- **Supplied data**:
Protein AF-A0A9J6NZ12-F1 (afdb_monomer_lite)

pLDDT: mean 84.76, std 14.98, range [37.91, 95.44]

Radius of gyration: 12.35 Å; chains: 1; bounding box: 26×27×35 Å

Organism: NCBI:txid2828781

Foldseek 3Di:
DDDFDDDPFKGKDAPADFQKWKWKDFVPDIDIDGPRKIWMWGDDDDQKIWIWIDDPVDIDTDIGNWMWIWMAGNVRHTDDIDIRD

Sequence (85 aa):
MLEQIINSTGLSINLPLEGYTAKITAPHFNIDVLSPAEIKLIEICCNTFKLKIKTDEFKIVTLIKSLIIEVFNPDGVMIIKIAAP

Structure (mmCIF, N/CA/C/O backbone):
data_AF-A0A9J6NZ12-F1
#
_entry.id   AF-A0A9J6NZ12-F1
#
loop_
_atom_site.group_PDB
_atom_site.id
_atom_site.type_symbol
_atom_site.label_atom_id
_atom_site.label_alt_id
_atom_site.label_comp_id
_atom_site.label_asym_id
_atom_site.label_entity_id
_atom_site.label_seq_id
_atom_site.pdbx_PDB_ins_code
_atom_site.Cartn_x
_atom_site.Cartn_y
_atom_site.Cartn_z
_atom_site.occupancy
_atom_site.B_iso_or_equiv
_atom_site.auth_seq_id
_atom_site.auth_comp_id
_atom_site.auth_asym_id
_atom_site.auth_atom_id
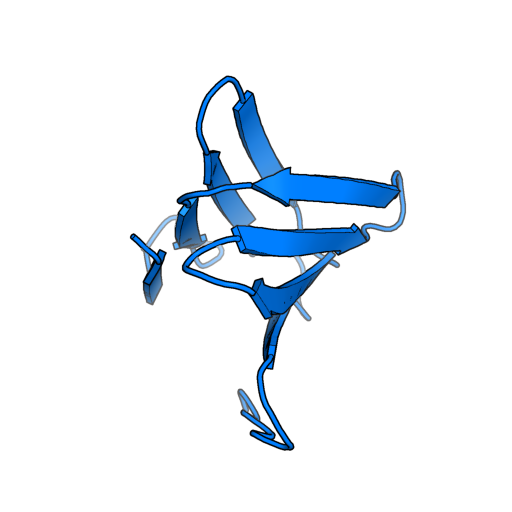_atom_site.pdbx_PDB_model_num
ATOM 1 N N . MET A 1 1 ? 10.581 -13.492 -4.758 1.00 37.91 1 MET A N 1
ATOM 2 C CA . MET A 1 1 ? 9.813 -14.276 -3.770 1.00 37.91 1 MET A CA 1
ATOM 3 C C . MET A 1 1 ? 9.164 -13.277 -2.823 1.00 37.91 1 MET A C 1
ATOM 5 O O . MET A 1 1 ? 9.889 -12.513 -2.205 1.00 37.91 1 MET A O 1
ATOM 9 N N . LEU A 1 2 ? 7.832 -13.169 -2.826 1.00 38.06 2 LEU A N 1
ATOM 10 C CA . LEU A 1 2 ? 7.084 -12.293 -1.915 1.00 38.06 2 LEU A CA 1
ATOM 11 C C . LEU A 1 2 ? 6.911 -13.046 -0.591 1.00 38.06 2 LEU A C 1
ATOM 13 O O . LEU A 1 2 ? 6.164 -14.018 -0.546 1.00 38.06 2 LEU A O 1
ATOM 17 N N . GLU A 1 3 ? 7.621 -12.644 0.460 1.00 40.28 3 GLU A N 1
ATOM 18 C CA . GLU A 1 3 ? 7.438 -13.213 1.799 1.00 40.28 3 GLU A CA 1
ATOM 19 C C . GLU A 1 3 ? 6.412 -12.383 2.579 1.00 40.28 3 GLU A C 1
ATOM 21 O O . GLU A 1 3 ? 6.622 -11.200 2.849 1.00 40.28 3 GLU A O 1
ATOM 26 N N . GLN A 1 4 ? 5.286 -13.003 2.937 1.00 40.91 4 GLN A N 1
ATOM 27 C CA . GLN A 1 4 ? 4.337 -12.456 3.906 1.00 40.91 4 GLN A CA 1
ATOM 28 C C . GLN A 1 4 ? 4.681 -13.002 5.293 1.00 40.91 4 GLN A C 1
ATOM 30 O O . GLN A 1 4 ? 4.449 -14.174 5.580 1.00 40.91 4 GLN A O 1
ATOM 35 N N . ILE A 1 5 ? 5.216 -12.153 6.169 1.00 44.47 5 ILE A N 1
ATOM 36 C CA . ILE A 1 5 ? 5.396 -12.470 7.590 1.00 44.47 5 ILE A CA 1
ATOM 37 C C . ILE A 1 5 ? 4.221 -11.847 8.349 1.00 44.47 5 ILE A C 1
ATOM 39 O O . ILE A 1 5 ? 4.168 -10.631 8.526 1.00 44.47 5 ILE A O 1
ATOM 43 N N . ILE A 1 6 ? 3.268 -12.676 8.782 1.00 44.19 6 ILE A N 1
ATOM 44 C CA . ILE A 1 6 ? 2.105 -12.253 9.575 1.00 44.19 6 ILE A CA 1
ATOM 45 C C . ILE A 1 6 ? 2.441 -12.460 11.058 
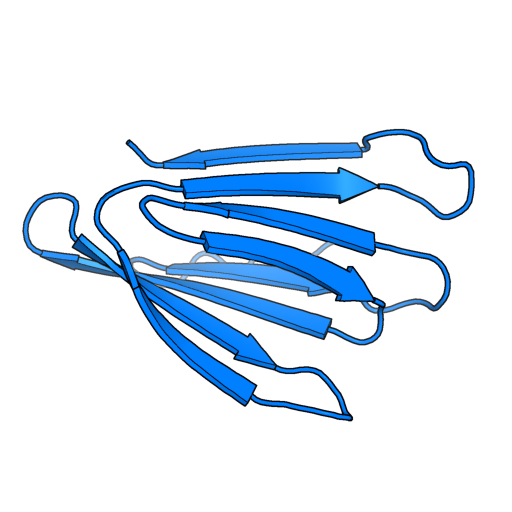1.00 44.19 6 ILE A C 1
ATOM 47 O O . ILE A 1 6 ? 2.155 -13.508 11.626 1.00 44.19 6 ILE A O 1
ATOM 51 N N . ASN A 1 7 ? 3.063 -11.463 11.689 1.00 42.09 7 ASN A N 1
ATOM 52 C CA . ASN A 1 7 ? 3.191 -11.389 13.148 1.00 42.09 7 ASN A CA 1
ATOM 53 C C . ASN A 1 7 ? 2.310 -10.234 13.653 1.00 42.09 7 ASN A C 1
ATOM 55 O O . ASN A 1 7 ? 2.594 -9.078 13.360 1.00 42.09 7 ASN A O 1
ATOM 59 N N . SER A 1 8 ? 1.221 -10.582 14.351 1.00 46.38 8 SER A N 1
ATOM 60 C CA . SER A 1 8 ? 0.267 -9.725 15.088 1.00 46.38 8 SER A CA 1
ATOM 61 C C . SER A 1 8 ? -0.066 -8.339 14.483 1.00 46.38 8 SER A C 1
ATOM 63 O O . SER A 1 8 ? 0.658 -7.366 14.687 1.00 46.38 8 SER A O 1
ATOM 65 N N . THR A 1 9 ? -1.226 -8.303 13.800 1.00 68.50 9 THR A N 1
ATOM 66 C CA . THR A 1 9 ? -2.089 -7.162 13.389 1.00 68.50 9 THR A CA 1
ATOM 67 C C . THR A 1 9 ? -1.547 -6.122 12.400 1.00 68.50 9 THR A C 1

==

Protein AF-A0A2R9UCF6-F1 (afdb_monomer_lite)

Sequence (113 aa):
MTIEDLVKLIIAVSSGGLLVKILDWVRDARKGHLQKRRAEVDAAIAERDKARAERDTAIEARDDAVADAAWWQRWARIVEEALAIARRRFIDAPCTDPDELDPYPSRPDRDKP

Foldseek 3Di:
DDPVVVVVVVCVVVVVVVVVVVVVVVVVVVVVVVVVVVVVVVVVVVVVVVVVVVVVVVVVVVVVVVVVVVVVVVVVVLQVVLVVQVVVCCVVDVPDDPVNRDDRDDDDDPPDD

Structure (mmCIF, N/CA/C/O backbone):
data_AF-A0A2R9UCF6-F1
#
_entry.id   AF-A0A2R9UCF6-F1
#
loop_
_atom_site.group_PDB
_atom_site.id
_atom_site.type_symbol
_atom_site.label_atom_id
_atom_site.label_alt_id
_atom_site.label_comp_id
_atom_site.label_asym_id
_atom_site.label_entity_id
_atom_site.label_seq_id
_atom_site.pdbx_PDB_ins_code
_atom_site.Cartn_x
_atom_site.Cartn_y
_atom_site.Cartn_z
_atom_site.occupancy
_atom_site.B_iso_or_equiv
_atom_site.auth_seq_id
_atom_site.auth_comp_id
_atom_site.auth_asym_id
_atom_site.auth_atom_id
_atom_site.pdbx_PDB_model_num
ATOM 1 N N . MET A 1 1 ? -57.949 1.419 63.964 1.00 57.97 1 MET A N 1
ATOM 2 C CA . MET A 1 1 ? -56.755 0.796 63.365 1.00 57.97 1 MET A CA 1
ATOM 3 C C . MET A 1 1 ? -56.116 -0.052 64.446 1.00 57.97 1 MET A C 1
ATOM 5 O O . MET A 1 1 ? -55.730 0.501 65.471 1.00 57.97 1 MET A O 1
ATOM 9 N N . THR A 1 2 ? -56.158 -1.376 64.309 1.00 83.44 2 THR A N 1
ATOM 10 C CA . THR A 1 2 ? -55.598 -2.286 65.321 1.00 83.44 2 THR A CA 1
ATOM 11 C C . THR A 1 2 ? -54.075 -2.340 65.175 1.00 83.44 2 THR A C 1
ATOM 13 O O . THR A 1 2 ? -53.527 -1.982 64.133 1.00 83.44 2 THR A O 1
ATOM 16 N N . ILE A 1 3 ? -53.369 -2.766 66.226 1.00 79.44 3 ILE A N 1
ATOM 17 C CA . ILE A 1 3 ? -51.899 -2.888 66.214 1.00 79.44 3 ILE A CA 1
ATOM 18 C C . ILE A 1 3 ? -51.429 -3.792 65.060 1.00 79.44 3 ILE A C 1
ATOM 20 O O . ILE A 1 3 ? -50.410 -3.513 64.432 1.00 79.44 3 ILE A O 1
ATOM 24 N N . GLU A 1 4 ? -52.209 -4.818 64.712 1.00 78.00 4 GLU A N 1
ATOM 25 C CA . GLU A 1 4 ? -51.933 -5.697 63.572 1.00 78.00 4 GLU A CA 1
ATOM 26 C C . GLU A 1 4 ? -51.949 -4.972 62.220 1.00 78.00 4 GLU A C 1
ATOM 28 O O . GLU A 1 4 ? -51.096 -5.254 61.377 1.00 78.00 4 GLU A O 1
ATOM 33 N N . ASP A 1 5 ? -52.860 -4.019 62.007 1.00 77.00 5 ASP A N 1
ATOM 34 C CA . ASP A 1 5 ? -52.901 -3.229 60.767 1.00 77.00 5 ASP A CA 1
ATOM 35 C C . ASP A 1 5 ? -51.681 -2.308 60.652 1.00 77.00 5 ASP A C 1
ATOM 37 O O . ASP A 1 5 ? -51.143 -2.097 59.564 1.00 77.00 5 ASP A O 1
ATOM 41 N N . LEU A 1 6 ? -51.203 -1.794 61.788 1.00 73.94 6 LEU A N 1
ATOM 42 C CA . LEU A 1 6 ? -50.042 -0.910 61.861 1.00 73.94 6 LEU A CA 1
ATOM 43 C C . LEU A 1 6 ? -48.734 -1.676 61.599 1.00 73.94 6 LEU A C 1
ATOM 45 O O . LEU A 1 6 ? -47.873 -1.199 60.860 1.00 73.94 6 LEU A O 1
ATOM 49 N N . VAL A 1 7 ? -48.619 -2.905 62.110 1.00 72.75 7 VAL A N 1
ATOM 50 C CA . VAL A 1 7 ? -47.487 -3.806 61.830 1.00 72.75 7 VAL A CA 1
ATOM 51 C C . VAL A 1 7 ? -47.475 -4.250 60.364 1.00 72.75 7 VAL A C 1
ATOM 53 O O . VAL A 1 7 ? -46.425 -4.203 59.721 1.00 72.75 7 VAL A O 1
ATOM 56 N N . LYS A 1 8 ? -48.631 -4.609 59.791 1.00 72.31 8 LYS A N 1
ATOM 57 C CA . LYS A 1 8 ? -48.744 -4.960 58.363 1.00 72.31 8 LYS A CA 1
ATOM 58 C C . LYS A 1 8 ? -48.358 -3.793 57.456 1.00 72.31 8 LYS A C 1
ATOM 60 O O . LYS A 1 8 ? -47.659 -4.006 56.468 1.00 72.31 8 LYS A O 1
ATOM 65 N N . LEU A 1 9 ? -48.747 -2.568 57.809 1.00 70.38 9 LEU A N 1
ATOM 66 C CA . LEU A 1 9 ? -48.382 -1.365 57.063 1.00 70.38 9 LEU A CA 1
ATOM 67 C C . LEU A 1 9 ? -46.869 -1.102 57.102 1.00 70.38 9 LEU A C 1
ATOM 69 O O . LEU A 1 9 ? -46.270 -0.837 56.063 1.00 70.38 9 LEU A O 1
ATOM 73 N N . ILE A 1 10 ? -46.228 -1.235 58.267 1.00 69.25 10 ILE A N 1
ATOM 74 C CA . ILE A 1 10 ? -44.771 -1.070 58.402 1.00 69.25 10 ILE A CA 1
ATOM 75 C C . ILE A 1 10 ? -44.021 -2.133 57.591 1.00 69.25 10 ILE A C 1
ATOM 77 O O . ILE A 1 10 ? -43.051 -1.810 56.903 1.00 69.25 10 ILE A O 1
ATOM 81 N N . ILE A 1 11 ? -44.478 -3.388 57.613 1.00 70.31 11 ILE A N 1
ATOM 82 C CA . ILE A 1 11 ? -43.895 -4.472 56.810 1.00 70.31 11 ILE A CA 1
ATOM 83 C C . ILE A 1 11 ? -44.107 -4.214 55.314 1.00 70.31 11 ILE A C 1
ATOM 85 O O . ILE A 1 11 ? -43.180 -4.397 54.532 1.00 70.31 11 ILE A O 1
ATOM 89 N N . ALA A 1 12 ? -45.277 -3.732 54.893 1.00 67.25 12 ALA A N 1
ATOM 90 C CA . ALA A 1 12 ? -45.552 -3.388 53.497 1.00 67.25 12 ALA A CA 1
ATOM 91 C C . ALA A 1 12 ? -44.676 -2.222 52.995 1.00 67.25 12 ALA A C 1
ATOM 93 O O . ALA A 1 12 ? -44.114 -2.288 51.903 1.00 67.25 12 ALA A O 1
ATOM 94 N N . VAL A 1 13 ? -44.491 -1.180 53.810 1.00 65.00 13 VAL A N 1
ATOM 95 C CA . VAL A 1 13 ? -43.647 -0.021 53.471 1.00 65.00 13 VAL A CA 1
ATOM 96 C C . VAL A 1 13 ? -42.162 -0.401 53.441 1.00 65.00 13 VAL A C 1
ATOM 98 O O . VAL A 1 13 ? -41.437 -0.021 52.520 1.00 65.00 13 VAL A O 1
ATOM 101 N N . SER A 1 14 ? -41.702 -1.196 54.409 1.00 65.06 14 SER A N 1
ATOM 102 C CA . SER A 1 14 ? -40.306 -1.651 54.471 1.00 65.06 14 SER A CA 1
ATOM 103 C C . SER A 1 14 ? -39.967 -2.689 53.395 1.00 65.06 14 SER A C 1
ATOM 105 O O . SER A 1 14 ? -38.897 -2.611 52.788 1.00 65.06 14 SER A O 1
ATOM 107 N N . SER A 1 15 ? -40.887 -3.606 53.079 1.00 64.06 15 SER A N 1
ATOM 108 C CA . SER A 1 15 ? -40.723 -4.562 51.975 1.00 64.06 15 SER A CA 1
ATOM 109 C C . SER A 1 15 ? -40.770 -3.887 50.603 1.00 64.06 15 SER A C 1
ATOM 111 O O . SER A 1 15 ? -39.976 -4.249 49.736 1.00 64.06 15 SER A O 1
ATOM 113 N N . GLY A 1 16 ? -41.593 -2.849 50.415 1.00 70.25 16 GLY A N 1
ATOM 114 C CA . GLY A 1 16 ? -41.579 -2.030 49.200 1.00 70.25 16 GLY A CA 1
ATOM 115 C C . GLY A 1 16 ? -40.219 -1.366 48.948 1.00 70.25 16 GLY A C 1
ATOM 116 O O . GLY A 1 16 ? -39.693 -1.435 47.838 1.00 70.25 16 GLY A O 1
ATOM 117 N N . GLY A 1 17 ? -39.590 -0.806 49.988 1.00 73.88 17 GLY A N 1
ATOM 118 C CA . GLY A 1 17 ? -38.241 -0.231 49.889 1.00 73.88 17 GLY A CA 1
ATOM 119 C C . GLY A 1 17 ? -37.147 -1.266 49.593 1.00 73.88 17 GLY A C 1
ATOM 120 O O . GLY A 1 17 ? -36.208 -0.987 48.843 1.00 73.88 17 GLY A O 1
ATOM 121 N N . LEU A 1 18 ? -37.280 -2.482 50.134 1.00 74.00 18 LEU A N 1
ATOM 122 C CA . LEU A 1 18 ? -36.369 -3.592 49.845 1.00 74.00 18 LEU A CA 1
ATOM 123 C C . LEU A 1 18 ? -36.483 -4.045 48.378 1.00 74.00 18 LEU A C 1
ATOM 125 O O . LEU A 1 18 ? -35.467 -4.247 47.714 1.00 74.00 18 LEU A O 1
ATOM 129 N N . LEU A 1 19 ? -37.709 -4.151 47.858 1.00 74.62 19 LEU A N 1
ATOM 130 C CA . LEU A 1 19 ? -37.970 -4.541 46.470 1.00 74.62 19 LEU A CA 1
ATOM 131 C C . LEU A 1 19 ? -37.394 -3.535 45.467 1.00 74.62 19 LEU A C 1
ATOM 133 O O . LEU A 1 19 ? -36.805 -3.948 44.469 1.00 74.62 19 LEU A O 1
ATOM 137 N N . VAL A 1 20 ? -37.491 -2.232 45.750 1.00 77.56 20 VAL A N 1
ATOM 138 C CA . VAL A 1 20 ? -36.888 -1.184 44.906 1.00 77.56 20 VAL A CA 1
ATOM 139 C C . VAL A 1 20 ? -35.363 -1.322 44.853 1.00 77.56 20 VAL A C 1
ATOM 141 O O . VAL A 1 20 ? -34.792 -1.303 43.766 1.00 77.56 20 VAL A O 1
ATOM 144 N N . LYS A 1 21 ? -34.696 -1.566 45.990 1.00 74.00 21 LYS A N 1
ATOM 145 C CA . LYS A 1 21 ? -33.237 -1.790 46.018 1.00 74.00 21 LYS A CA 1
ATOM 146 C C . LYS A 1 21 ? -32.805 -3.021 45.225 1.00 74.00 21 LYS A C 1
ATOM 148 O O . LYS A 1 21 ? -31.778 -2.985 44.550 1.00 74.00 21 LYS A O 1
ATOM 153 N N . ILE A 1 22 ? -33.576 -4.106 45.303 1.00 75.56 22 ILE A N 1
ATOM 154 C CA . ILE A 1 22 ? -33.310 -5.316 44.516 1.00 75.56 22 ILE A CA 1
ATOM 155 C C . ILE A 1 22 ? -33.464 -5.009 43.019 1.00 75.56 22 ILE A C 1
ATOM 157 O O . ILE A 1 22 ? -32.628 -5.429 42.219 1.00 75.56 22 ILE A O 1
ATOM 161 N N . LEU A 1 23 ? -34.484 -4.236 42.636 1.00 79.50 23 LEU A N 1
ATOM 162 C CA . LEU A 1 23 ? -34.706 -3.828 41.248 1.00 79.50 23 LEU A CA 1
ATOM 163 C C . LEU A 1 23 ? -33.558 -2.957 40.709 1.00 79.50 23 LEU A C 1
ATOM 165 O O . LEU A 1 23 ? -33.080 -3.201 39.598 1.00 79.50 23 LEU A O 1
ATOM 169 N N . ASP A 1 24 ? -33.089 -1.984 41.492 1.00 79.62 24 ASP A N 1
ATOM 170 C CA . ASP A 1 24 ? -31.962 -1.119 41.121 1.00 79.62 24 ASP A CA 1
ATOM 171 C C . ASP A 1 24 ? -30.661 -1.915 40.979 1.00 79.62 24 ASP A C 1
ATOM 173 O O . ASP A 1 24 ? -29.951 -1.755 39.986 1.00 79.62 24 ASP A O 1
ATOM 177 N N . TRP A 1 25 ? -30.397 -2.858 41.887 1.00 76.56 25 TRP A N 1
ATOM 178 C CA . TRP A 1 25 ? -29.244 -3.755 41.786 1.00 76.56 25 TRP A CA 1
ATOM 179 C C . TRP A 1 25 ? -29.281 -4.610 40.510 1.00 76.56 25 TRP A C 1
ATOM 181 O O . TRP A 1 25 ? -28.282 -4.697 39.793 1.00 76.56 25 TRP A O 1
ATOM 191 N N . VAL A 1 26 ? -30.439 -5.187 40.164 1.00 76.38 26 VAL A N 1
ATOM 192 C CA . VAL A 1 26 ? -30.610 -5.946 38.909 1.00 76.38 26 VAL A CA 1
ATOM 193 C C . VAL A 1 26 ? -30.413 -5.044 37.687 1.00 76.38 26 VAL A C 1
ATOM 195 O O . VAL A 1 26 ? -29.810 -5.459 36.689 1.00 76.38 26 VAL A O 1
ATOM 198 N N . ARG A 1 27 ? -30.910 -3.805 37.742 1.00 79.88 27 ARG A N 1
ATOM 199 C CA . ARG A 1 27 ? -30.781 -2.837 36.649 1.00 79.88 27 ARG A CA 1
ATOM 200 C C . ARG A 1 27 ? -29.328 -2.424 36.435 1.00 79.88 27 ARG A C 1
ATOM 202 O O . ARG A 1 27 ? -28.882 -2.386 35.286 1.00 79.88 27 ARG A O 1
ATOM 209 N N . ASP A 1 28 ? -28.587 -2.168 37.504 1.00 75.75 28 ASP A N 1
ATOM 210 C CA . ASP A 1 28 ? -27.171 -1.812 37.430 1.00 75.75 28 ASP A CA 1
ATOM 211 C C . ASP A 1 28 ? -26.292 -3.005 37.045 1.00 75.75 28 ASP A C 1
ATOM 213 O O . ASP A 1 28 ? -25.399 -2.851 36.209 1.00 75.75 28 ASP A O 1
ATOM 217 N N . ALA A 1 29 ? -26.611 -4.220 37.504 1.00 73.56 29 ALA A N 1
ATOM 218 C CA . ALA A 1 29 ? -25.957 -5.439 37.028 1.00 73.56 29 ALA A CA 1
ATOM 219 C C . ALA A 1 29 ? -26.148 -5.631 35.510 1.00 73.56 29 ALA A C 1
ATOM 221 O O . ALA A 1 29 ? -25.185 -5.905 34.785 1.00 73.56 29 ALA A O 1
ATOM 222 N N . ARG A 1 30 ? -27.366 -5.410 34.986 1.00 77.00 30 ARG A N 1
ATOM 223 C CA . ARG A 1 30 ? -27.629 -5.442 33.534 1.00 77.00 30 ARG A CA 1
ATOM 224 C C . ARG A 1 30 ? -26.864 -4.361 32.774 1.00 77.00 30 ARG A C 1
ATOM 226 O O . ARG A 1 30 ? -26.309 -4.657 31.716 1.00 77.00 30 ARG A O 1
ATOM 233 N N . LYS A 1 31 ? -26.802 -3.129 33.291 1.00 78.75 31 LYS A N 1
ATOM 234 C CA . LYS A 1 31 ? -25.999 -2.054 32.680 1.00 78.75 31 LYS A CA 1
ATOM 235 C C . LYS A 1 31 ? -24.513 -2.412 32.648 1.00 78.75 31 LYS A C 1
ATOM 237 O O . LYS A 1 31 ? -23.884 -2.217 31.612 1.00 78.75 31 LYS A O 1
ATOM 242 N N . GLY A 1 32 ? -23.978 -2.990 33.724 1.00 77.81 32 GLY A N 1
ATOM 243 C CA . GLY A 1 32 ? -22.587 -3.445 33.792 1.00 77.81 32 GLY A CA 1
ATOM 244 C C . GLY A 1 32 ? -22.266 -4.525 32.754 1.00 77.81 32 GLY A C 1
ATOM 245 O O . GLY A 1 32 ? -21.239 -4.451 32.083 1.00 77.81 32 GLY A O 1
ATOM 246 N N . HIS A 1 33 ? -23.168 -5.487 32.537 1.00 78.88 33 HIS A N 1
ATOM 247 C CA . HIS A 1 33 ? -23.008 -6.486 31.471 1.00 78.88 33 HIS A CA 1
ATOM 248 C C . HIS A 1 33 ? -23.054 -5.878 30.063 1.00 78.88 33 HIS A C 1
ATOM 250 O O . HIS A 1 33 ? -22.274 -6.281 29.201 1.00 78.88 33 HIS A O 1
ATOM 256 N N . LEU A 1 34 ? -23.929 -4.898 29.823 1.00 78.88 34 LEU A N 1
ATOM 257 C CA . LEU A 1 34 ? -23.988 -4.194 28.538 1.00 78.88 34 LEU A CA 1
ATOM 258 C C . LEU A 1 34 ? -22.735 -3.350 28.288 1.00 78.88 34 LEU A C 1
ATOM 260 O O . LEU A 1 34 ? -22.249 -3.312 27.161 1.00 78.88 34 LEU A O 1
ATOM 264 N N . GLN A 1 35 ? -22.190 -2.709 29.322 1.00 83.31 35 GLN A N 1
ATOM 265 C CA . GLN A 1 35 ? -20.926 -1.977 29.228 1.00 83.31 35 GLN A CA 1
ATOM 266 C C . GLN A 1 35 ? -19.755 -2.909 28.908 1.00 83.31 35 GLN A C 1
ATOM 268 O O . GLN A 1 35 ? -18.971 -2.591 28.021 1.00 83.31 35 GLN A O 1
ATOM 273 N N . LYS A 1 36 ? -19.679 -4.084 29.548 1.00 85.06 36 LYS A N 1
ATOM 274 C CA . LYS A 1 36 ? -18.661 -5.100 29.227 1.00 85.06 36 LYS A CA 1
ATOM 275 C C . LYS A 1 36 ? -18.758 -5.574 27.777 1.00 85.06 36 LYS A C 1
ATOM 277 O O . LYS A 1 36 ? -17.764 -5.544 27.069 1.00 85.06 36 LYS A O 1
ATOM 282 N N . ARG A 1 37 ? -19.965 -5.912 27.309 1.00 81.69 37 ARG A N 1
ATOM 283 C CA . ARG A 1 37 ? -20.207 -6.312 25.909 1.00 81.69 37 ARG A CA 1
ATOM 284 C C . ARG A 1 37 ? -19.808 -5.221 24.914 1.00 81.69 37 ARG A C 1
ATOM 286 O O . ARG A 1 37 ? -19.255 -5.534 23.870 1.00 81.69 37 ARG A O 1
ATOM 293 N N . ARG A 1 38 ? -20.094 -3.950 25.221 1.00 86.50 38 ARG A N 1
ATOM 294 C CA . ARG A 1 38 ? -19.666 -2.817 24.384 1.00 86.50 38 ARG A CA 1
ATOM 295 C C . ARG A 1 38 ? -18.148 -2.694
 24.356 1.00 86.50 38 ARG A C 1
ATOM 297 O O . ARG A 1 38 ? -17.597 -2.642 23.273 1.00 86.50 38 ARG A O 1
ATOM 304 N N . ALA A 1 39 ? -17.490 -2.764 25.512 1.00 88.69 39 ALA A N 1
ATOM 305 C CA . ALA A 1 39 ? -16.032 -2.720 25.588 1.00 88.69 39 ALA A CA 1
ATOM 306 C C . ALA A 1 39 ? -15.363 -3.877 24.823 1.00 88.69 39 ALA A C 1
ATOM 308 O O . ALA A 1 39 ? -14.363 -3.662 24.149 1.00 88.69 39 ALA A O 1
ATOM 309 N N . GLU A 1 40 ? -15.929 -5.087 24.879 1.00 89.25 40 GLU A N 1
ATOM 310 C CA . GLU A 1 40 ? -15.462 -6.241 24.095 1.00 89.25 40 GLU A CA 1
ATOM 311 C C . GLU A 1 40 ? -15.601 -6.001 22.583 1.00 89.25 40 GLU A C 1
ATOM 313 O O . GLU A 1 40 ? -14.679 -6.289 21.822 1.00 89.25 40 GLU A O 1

- **Your objective**: Copy word for word the stretch of entries above from the line that has "ATOM 17 C CA" through the line that has "ATOM 41 N N", both ends included, and nothing outside it.

- **Your solution**:
ATOM 17 C CA . ILE A 1 3 ? -51.899 -2.888 66.214 1.00 79.44 3 ILE A CA 1
ATOM 18 C C . ILE A 1 3 ? -51.429 -3.792 65.060 1.00 79.44 3 ILE A C 1
ATOM 20 O O . ILE A 1 3 ? -50.410 -3.513 64.432 1.00 79.44 3 ILE A O 1
ATOM 24 N N . GLU A 1 4 ? -52.209 -4.818 64.712 1.00 78.00 4 GLU A N 1
ATOM 25 C CA . GLU A 1 4 ? -51.933 -5.697 63.572 1.00 78.00 4 GLU A CA 1
ATOM 26 C C . GLU A 1 4 ? -51.949 -4.972 62.220 1.00 78.00 4 GLU A C 1
ATOM 28 O O . GLU A 1 4 ? -51.096 -5.254 61.377 1.00 78.00 4 GLU A O 1
ATOM 33 N N . ASP A 1 5 ? -52.860 -4.019 62.007 1.00 77.00 5 ASP A N 1
ATOM 34 C CA . ASP A 1 5 ? -52.901 -3.229 60.767 1.00 77.00 5 ASP A CA 1
ATOM 35 C C . ASP A 1 5 ? -51.681 -2.308 60.652 1.00 77.00 5 ASP A C 1
ATOM 37 O O . ASP A 1 5 ? -51.143 -2.097 59.564 1.00 77.00 5 ASP A O 1
ATOM 41 N N . LEU A 1 6 ? -51.203 -1.794 61.788 1.00 73.94 6 LEU A N 1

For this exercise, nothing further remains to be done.